Trees in Panama's tropical forests are growing longer roots in the face of drought

When drought hits, tropical forests in Panama have a "rescue strategy" to adapt to the lack of water by sending their roots deeper underground, a new study has found. But scientists warn this may not be enough to save them from the ravages of climate change.

Tropical forests are home to more than half of the world's terrestrial biodiversity and store large quantities of global carbon. A lot of this carbon is held in their roots below ground. However, climate change is pushing up temperatures in these forests and is expected to bring extreme droughts.

In a new study, published Nov. 21 in the journal New Phytologist, scientists investigated what happens to the roots of trees in tropical forests when they are deprived of water for a long time.

The results are part of the Panama Rainforest Changes with Experimental Drying (PARCHED) experiment, in which scientists set up 32 plots in four different areas in Panama's tropical forests. Each of the four forests has distinct characteristics, such as tree species, soil nutrient availability and rainfall.

The scientists erected clear roof structures above the plots that excluded 50% to 70% of the rainfall from reaching the forest floor. The structures "look like partial greenhouse roofs," study co-author Daniela Cusack, an ecosystem ecologist at Colorado State University, told Live Science. She has been leading the PARCHED experiment since 2015. The researchers also dug trenches around the plots, which they lined with thick plastic so that the roots could not access water from outside the plots.

The researchers used three methods to find out what was happening with the trees' roots.

They sampled soil cores four times a year for five years. The cores extended about 8 inches (20 centimetres) below the surface. The researchers also had root traps, which are mesh columns filled with soil. Every three months, they checked how many roots had grown into these columns.
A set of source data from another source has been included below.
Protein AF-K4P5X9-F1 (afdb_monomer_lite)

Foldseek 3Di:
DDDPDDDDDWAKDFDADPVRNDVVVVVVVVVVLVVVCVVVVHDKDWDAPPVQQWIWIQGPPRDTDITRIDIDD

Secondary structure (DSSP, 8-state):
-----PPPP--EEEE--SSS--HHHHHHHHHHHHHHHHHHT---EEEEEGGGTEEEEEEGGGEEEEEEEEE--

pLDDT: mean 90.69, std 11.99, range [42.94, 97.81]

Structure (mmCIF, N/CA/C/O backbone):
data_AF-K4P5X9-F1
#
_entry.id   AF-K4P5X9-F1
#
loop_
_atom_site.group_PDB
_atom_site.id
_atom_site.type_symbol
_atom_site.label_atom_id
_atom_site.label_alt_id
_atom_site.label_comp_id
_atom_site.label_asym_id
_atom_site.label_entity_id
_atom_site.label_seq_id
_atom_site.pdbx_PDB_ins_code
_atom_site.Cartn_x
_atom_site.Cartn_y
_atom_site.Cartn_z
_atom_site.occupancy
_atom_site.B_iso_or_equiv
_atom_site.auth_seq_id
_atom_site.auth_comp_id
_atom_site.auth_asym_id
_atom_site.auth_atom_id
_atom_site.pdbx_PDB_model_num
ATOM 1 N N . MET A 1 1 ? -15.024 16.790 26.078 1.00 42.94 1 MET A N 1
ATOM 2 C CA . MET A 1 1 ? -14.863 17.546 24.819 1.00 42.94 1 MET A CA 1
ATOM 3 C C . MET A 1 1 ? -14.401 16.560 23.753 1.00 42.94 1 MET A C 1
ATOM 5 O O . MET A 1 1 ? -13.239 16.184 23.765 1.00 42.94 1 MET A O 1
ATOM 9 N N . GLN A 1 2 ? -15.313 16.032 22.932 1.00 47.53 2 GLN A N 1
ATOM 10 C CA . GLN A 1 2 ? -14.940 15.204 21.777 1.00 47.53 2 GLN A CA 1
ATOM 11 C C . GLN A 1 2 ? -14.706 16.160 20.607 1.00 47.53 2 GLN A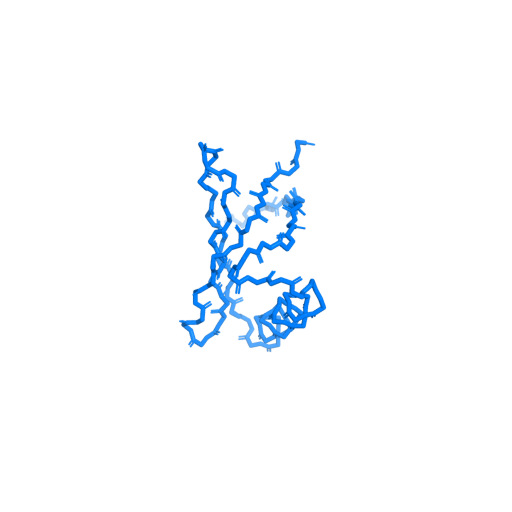 C 1
ATOM 13 O O . GLN A 1 2 ? -15.639 16.823 20.163 1.00 47.53 2 GLN A O 1
ATOM 18 N N . GLY A 1 3 ? -13.452 16.312 20.183 1.00 51.34 3 GLY A N 1
ATOM 19 C CA . GLY A 1 3 ? -13.125 17.111 19.007 1.00 51.34 3 GLY A CA 1
ATOM 20 C C . GLY A 1 3 ? -13.703 16.445 17.763 1.00 51.34 3 GLY A C 1
ATOM 21 O O . GLY A 1 3 ? -13.408 15.286 17.486 1.00 51.34 3 GLY A O 1
ATOM 22 N N . THR A 1 4 ? -14.534 17.163 17.015 1.00 53.38 4 THR A N 1
ATOM 23 C CA . THR A 1 4 ? -15.008 16.735 15.698 1.00 53.38 4 THR A CA 1
ATOM 24 C C . THR A 1 4 ? -13.882 16.943 14.687 1.00 53.38 4 THR A C 1
ATOM 26 O O . THR A 1 4 ? -13.806 17.984 14.037 1.00 53.38 4 THR A O 1
ATOM 29 N N . SER A 1 5 ? -12.954 15.992 14.580 1.00 64.31 5 SER A N 1
ATOM 30 C CA . SER A 1 5 ? -11.993 15.987 13.477 1.00 64.31 5 SER A CA 1
ATOM 31 C C . SER A 1 5 ? -12.711 15.514 12.216 1.00 64.31 5 SER A C 1
ATOM 33 O O . SER A 1 5 ? -13.054 14.336 12.103 1.00 64.31 5 SER A O 1
ATOM 35 N N . THR A 1 6 ? -12.951 16.421 11.273 1.00 72.25 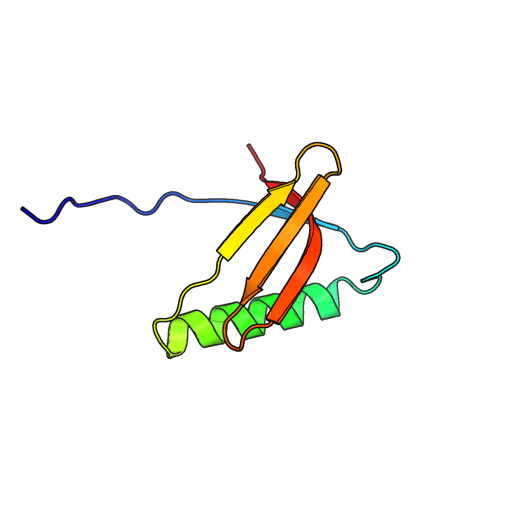6 THR A N 1
ATOM 36 C CA . THR A 1 6 ? -13.362 16.050 9.916 1.00 72.25 6 THR A CA 1
ATOM 37 C C . THR A 1 6 ? -12.320 15.085 9.344 1.00 72.25 6 THR A C 1
ATOM 39 O O . THR A 1 6 ? -11.130 15.411 9.391 1.00 72.25 6 THR A O 1
ATOM 42 N N . PRO A 1 7 ? -12.710 13.904 8.831 1.00 75.75 7 PRO A N 1
ATOM 43 C CA . PRO A 1 7 ? -11.752 12.984 8.237 1.00 75.75 7 PRO A CA 1
ATOM 44 C C . PRO A 1 7 ? -11.050 13.669 7.061 1.00 75.75 7 PRO A C 1
ATOM 46 O O . PRO A 1 7 ? -11.697 14.175 6.144 1.00 75.75 7 PRO A O 1
ATOM 49 N N . SER A 1 8 ? -9.720 13.712 7.103 1.00 82.69 8 SER A N 1
ATOM 50 C CA . SER A 1 8 ? -8.916 14.222 5.998 1.00 82.69 8 SER A CA 1
ATOM 51 C C . SER A 1 8 ? -8.866 13.192 4.877 1.00 82.69 8 SER A C 1
ATOM 53 O O . SER A 1 8 ? -8.553 12.024 5.109 1.00 82.69 8 SER A O 1
ATOM 55 N N . LEU A 1 9 ? -9.136 13.633 3.649 1.00 89.00 9 LEU A N 1
ATOM 56 C CA . LEU A 1 9 ? -8.939 12.800 2.472 1.00 89.00 9 LEU A CA 1
ATOM 57 C C . LEU A 1 9 ? -7.438 12.677 2.176 1.00 89.00 9 LEU A C 1
ATOM 59 O O . LEU A 1 9 ? -6.704 13.669 2.143 1.00 89.00 9 LEU A O 1
ATOM 63 N N . HIS A 1 10 ? -6.982 11.449 1.950 1.00 90.62 10 HIS A N 1
ATOM 64 C CA . HIS A 1 10 ? -5.632 11.154 1.487 1.00 90.62 10 HIS A CA 1
ATOM 65 C C . HIS A 1 10 ? -5.718 10.328 0.209 1.00 90.62 10 HIS A C 1
ATOM 67 O O . HIS A 1 10 ? -6.389 9.299 0.182 1.00 90.62 10 HIS A O 1
ATOM 73 N N . GLN A 1 11 ? -5.038 10.786 -0.837 1.00 94.00 11 GLN A N 1
ATOM 74 C CA . GLN A 1 11 ? -5.009 10.133 -2.139 1.00 94.00 11 GLN A CA 1
ATOM 75 C C . GLN A 1 11 ? -3.582 9.685 -2.447 1.00 94.00 11 GLN A C 1
ATOM 77 O O . GLN A 1 11 ? -2.622 10.399 -2.160 1.00 94.00 11 GLN A O 1
ATOM 82 N N . TYR A 1 12 ? -3.442 8.483 -2.996 1.00 95.06 12 TYR A N 1
ATOM 83 C CA . TYR A 1 12 ? -2.156 7.867 -3.305 1.00 95.06 12 TYR A CA 1
ATOM 84 C C . TYR A 1 12 ? -2.195 7.279 -4.709 1.00 95.06 12 TYR A C 1
ATOM 86 O O . TYR A 1 12 ? -3.213 6.735 -5.134 1.00 95.06 12 TYR A O 1
ATOM 94 N N . ARG A 1 13 ? -1.062 7.349 -5.403 1.00 95.88 13 ARG A N 1
ATOM 95 C CA . ARG A 1 13 ? -0.834 6.693 -6.686 1.00 95.88 13 ARG A CA 1
ATOM 96 C C . ARG A 1 13 ? 0.116 5.528 -6.479 1.00 95.88 13 ARG A C 1
ATOM 98 O O . ARG A 1 13 ? 1.197 5.722 -5.929 1.00 95.88 13 ARG A O 1
ATOM 105 N N . ILE A 1 14 ? -0.273 4.347 -6.945 1.00 96.75 14 ILE A N 1
ATOM 106 C CA . ILE A 1 14 ? 0.540 3.128 -6.911 1.00 96.75 14 ILE A CA 1
ATOM 107 C C . ILE A 1 14 ? 0.754 2.649 -8.347 1.00 96.75 14 ILE A C 1
ATOM 109 O O . ILE A 1 14 ? -0.174 2.679 -9.154 1.00 96.75 14 ILE A O 1
ATOM 113 N N . ALA A 1 15 ? 1.977 2.232 -8.660 1.00 96.25 15 ALA A N 1
ATOM 114 C CA . ALA A 1 15 ? 2.369 1.684 -9.950 1.00 96.25 15 ALA A CA 1
ATOM 115 C C . ALA A 1 15 ? 2.907 0.253 -9.779 1.00 96.25 15 ALA A C 1
ATOM 117 O O . ALA A 1 15 ? 3.544 -0.035 -8.759 1.00 96.25 15 ALA A O 1
ATOM 118 N N . PRO A 1 16 ? 2.686 -0.637 -10.765 1.00 97.31 16 PRO A N 1
ATOM 119 C CA . PRO A 1 16 ? 3.331 -1.941 -10.773 1.00 97.31 16 PRO A CA 1
ATOM 120 C C . PRO A 1 16 ? 4.847 -1.786 -10.948 1.00 97.31 16 PRO A C 1
ATOM 122 O O . PRO A 1 16 ? 5.326 -0.856 -11.601 1.00 97.31 16 PRO A O 1
ATOM 125 N N . ASP A 1 17 ? 5.605 -2.711 -10.372 1.00 96.62 17 ASP A N 1
ATOM 126 C CA . ASP A 1 17 ? 7.062 -2.766 -10.493 1.00 96.62 17 ASP A CA 1
ATOM 127 C C . ASP A 1 17 ? 7.562 -4.216 -10.567 1.00 96.62 17 ASP A C 1
ATOM 129 O O . ASP A 1 17 ? 6.779 -5.153 -10.677 1.00 96.62 17 ASP A O 1
ATOM 133 N N . THR A 1 18 ? 8.877 -4.429 -10.520 1.00 96.50 18 THR A N 1
ATOM 134 C CA . THR A 1 18 ? 9.465 -5.773 -10.625 1.00 96.50 18 THR A CA 1
ATOM 135 C C . THR A 1 18 ? 9.103 -6.717 -9.472 1.00 96.50 18 THR A C 1
ATOM 137 O O . THR A 1 18 ? 9.195 -7.928 -9.648 1.00 96.50 18 THR A O 1
ATOM 140 N N . ARG A 1 19 ? 8.691 -6.204 -8.306 1.00 95.19 19 ARG A N 1
ATOM 141 C CA . ARG A 1 19 ? 8.239 -7.000 -7.148 1.00 95.19 19 ARG A CA 1
ATOM 142 C C . ARG A 1 19 ? 6.757 -7.330 -7.252 1.00 95.19 19 ARG A C 1
ATOM 144 O O . ARG A 1 19 ? 6.340 -8.424 -6.885 1.00 95.19 19 ARG A O 1
ATOM 151 N N . HIS A 1 20 ? 5.981 -6.377 -7.761 1.00 96.19 20 HIS A N 1
ATOM 152 C CA . HIS A 1 20 ? 4.540 -6.488 -7.940 1.00 96.19 20 HIS A CA 1
ATOM 153 C C . HIS A 1 20 ? 4.157 -6.052 -9.364 1.00 96.19 20 HIS A C 1
ATOM 155 O O . HIS A 1 20 ? 3.693 -4.926 -9.559 1.00 96.19 20 HIS A O 1
ATOM 161 N N . PRO A 1 21 ? 4.376 -6.909 -10.380 1.00 97.25 21 PRO A N 1
ATOM 162 C CA . PRO A 1 21 ? 4.178 -6.527 -11.780 1.00 97.25 21 PRO A CA 1
ATOM 163 C C . PRO A 1 21 ? 2.702 -6.479 -12.192 1.00 97.25 21 PRO A C 1
ATOM 165 O O . PRO A 1 21 ? 2.356 -5.790 -13.149 1.00 97.25 21 PRO A O 1
ATOM 168 N N . ASP A 1 22 ? 1.826 -7.189 -11.477 1.00 97.50 22 ASP A N 1
ATOM 169 C CA . ASP A 1 22 ? 0.392 -7.224 -11.756 1.00 97.50 22 ASP A CA 1
ATOM 170 C C . ASP A 1 22 ? -0.369 -6.244 -10.855 1.00 97.50 22 ASP A C 1
ATOM 172 O O . ASP A 1 22 ? -0.531 -6.457 -9.649 1.00 97.50 22 ASP A O 1
ATOM 176 N N . ILE A 1 23 ? -0.876 -5.169 -11.461 1.00 96.94 23 ILE A N 1
ATOM 177 C CA . ILE A 1 23 ? -1.657 -4.142 -10.766 1.00 96.94 23 ILE A CA 1
ATOM 178 C C . ILE A 1 23 ? -2.976 -4.684 -10.193 1.00 96.94 23 ILE A C 1
ATOM 180 O O . ILE A 1 23 ? -3.464 -4.159 -9.193 1.00 96.94 23 ILE A O 1
ATOM 184 N N . ASN A 1 24 ? -3.539 -5.751 -10.770 1.00 97.81 24 ASN A N 1
ATOM 185 C CA . ASN A 1 24 ? -4.774 -6.351 -10.268 1.00 97.81 24 ASN A CA 1
ATOM 186 C C . ASN A 1 24 ? -4.533 -7.102 -8.957 1.00 97.81 24 ASN A C 1
ATOM 188 O O . ASN A 1 24 ? -5.375 -7.038 -8.066 1.00 97.81 24 ASN A O 1
ATOM 192 N N . LEU A 1 25 ? -3.368 -7.742 -8.797 1.00 96.12 25 LEU A N 1
ATOM 193 C CA . LEU A 1 25 ? -2.984 -8.379 -7.533 1.00 96.12 25 LEU A CA 1
ATOM 194 C C . LEU A 1 25 ? -2.716 -7.344 -6.436 1.00 96.12 25 LEU A C 1
ATOM 196 O O . LEU A 1 25 ? -3.121 -7.545 -5.293 1.00 96.12 25 LEU A O 1
ATOM 200 N N . ILE A 1 26 ? -2.096 -6.209 -6.784 1.00 96.25 26 ILE A N 1
ATOM 201 C CA . ILE A 1 26 ? -1.952 -5.073 -5.859 1.00 96.25 26 ILE A CA 1
ATOM 202 C C . ILE A 1 26 ? -3.335 -4.592 -5.409 1.00 96.25 26 ILE A C 1
ATOM 204 O O . ILE A 1 26 ? -3.577 -4.440 -4.213 1.00 96.25 26 ILE A O 1
ATOM 208 N N . LYS A 1 27 ? -4.252 -4.373 -6.361 1.00 96.88 27 LYS A N 1
ATOM 209 C CA . LYS A 1 27 ? -5.616 -3.928 -6.068 1.00 96.88 27 LYS A CA 1
ATOM 210 C C . LYS A 1 27 ? -6.359 -4.918 -5.168 1.00 96.88 27 LYS A C 1
ATOM 212 O O . LYS A 1 27 ? -6.926 -4.482 -4.173 1.00 96.88 27 LYS A O 1
ATOM 217 N N . ALA A 1 28 ? -6.333 -6.210 -5.494 1.00 96.31 28 ALA A N 1
ATOM 218 C CA . ALA A 1 28 ? -7.006 -7.246 -4.713 1.00 96.31 28 ALA A CA 1
ATOM 219 C C . ALA A 1 28 ? -6.506 -7.268 -3.261 1.00 96.31 28 ALA A C 1
ATOM 221 O O . ALA A 1 28 ? -7.311 -7.192 -2.339 1.00 96.31 28 ALA A O 1
ATOM 222 N N . HIS A 1 29 ? -5.185 -7.244 -3.058 1.00 94.88 29 HIS A N 1
ATOM 223 C CA . HIS A 1 29 ? -4.596 -7.193 -1.718 1.00 94.88 29 HIS A CA 1
ATOM 224 C C . HIS A 1 29 ? -5.049 -5.959 -0.916 1.00 94.88 29 HIS A C 1
ATOM 226 O O . HIS A 1 29 ? -5.373 -6.062 0.268 1.00 94.88 29 HIS A O 1
ATOM 232 N N . LEU A 1 30 ? -5.082 -4.778 -1.547 1.00 96.12 30 LEU A N 1
ATOM 233 C CA . LEU A 1 30 ? -5.527 -3.549 -0.883 1.00 96.12 30 LEU A CA 1
ATOM 234 C C . LEU A 1 30 ? -7.026 -3.574 -0.563 1.00 96.12 30 LEU A C 1
ATOM 236 O O . LEU A 1 30 ? -7.407 -3.197 0.544 1.00 96.12 30 LEU A O 1
ATOM 240 N N . ASP A 1 31 ? -7.862 -4.033 -1.497 1.00 96.75 31 ASP A N 1
ATOM 241 C CA . ASP A 1 31 ? -9.308 -4.152 -1.293 1.00 96.75 31 ASP A CA 1
ATOM 242 C C . ASP A 1 31 ? -9.621 -5.110 -0.133 1.00 96.75 31 ASP A C 1
ATOM 244 O O . ASP A 1 31 ? -10.396 -4.757 0.757 1.00 96.75 31 ASP A O 1
ATOM 248 N N . GLU A 1 32 ? -8.974 -6.279 -0.094 1.00 95.50 32 GLU A N 1
ATOM 249 C CA . GLU A 1 32 ? -9.117 -7.264 0.985 1.00 95.50 32 GLU A CA 1
ATOM 250 C C . GLU A 1 32 ? -8.703 -6.677 2.340 1.00 95.50 32 GLU A C 1
ATOM 252 O O . GLU A 1 32 ? -9.470 -6.722 3.306 1.00 95.50 32 GLU A O 1
ATOM 257 N N . GLY A 1 33 ? -7.523 -6.052 2.410 1.00 95.38 33 GLY A N 1
ATOM 258 C CA . GLY A 1 33 ? -7.021 -5.448 3.643 1.00 95.38 33 GLY A CA 1
ATOM 259 C C . GLY A 1 33 ? -7.892 -4.297 4.157 1.00 95.38 33 GLY A C 1
ATOM 260 O O . GLY A 1 33 ? -8.106 -4.167 5.365 1.00 95.38 33 GLY A O 1
ATOM 261 N N . PHE A 1 34 ? -8.432 -3.469 3.259 1.00 95.12 34 PHE A N 1
ATOM 262 C CA . PHE A 1 34 ? -9.335 -2.373 3.620 1.00 95.12 34 PHE A CA 1
ATOM 263 C C . PHE A 1 34 ? -10.713 -2.878 4.036 1.00 95.12 34 PHE A C 1
ATOM 265 O O . PHE A 1 34 ? -11.288 -2.365 5.000 1.00 95.12 34 PHE A O 1
ATOM 272 N N . GLN A 1 35 ? -11.236 -3.892 3.346 1.00 96.06 35 GLN A N 1
ATOM 273 C CA . GLN A 1 35 ? -12.489 -4.532 3.718 1.00 96.06 35 GLN A CA 1
ATOM 274 C C . GLN A 1 35 ? -12.385 -5.151 5.112 1.00 96.06 35 GLN A C 1
ATOM 276 O O . GLN A 1 35 ? -13.270 -4.909 5.934 1.00 96.06 35 GLN A O 1
ATOM 281 N N . GLN A 1 36 ? -11.290 -5.858 5.404 1.00 95.44 36 GLN A N 1
ATOM 282 C CA . GLN A 1 36 ? -11.043 -6.440 6.721 1.00 95.44 36 GLN A CA 1
ATOM 283 C C . GLN A 1 36 ? -10.941 -5.363 7.808 1.00 95.44 36 GLN A C 1
ATOM 285 O O . GLN A 1 36 ? -11.597 -5.454 8.847 1.00 95.44 36 GLN A O 1
ATOM 290 N N . ALA A 1 37 ? -10.163 -4.303 7.561 1.00 95.25 37 ALA A N 1
ATOM 291 C CA . ALA A 1 37 ? -10.030 -3.200 8.508 1.00 95.25 37 ALA A CA 1
ATOM 292 C C . ALA A 1 37 ? -11.389 -2.567 8.833 1.00 95.25 37 ALA A C 1
ATOM 294 O O . ALA A 1 37 ? -11.699 -2.300 9.994 1.00 95.25 37 ALA A O 1
ATOM 295 N N . LYS A 1 38 ? -12.233 -2.396 7.812 1.00 95.44 38 LYS A N 1
ATOM 296 C CA . LYS A 1 38 ? -13.582 -1.861 7.967 1.00 95.44 38 LYS A CA 1
ATOM 297 C C . LYS A 1 38 ? -14.504 -2.803 8.743 1.00 95.44 38 LYS A C 1
ATOM 299 O O . LYS A 1 38 ? -15.238 -2.323 9.601 1.00 95.44 38 LYS A O 1
ATOM 304 N N . SER A 1 39 ? -14.501 -4.105 8.446 1.00 96.56 39 SER A N 1
ATOM 305 C CA . SER A 1 39 ? -15.401 -5.067 9.098 1.00 96.56 39 SER A CA 1
ATOM 306 C C . SER A 1 39 ? -15.045 -5.321 10.559 1.00 96.56 39 SER A C 1
ATOM 308 O O . SER A 1 39 ? -15.939 -5.527 11.373 1.00 96.56 39 SER A O 1
ATOM 310 N N . GLU A 1 40 ? -13.756 -5.293 10.894 1.00 95.94 40 GLU A N 1
ATOM 311 C CA . GLU A 1 40 ? -13.258 -5.620 12.235 1.00 95.94 40 GLU A CA 1
ATOM 312 C C . GLU A 1 40 ? -12.953 -4.377 13.090 1.00 95.94 40 GLU A C 1
ATOM 314 O O . GLU A 1 40 ? -12.569 -4.498 14.251 1.00 95.94 40 GLU A O 1
ATOM 319 N N . GLY A 1 41 ? -13.115 -3.167 12.541 1.00 94.69 41 GLY A N 1
ATOM 320 C CA . GLY A 1 41 ? -12.767 -1.925 13.239 1.00 94.69 41 GLY A CA 1
ATOM 321 C C . GLY A 1 41 ? -11.260 -1.771 13.483 1.00 94.69 41 GLY A C 1
ATOM 322 O O . GLY A 1 41 ? -10.848 -1.150 14.464 1.00 94.69 41 GLY A O 1
ATOM 323 N N . LEU A 1 42 ? -10.435 -2.350 12.606 1.00 94.06 42 LEU A N 1
ATOM 324 C CA . LEU A 1 42 ? -8.976 -2.294 12.673 1.00 94.06 42 LEU A CA 1
ATOM 325 C C . LEU A 1 42 ? -8.419 -1.118 11.861 1.00 94.06 42 LEU A C 1
ATOM 327 O O . LEU A 1 42 ? -9.129 -0.424 11.133 1.00 94.06 42 LEU A O 1
ATOM 331 N N . LYS A 1 43 ? -7.114 -0.879 12.005 1.00 92.44 43 LYS A N 1
ATOM 332 C CA . LYS A 1 43 ? -6.407 0.214 11.333 1.00 92.44 43 LYS A CA 1
ATOM 333 C C . LYS A 1 43 ? -5.560 -0.304 10.176 1.00 92.44 43 LYS A C 1
ATOM 335 O O . LYS A 1 43 ? -5.073 -1.431 10.204 1.00 92.44 43 LYS A O 1
ATOM 340 N N . VAL A 1 44 ? -5.351 0.574 9.204 1.00 94.38 44 VAL A N 1
ATOM 341 C CA . VAL A 1 44 ? -4.348 0.436 8.148 1.00 94.38 44 VAL A CA 1
ATOM 342 C C . VAL A 1 44 ? -3.330 1.542 8.366 1.00 94.38 44 VAL A C 1
ATOM 344 O O . VAL A 1 44 ? -3.705 2.691 8.605 1.00 94.38 44 VAL A O 1
ATOM 347 N N . GLU A 1 45 ? -2.052 1.205 8.275 1.00 95.38 45 GLU A N 1
ATOM 348 C CA . GLU A 1 45 ? -0.970 2.184 8.338 1.00 95.38 45 GLU A CA 1
ATOM 349 C C . GLU A 1 45 ? -0.358 2.351 6.950 1.00 95.38 45 GLU A C 1
ATOM 351 O O . GLU A 1 45 ? -0.091 1.368 6.258 1.00 95.38 45 GLU A O 1
ATOM 356 N N . ILE A 1 46 ? -0.133 3.601 6.543 1.00 95.38 46 ILE A N 1
ATOM 357 C CA . ILE A 1 46 ? 0.541 3.941 5.289 1.00 95.38 46 ILE A CA 1
ATOM 358 C C . ILE A 1 46 ? 1.729 4.832 5.633 1.00 95.38 46 ILE A C 1
ATOM 360 O O . ILE A 1 46 ? 1.559 5.880 6.255 1.00 95.38 46 ILE A O 1
ATOM 364 N N . SER A 1 47 ? 2.928 4.426 5.227 1.00 95.12 47 SER A N 1
ATOM 365 C CA . SER A 1 47 ? 4.157 5.210 5.383 1.00 95.12 47 SER A CA 1
ATOM 366 C C . SER A 1 47 ? 4.777 5.503 4.023 1.00 95.12 47 SER A C 1
ATOM 368 O O . SER A 1 47 ? 4.920 4.609 3.189 1.00 95.12 47 SER A O 1
ATOM 370 N N . ASP A 1 48 ? 5.141 6.761 3.796 1.00 94.19 48 ASP A N 1
ATOM 371 C CA . ASP A 1 48 ? 5.707 7.257 2.549 1.00 94.19 48 ASP A CA 1
ATOM 372 C C . ASP A 1 48 ? 7.231 7.405 2.634 1.00 94.19 48 ASP A C 1
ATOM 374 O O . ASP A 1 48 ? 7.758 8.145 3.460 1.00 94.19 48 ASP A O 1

The third method involved using small cameras to watch how the roots grew. When the PARCHED experiment was set up, the researchers sank acrylic tubes about 4 feet (1.2 meters) into the ground. These tubes have gaps at regular intervals with cameras looking into the soil.

All four forests, despite being different from each other, showed similar responses to a slowly drying environment.

Chronic drying significantly reduced the quantity of fine surface roots, reducing water and nutrient availability, but the trees had a number of strategies to survive a chronic drought.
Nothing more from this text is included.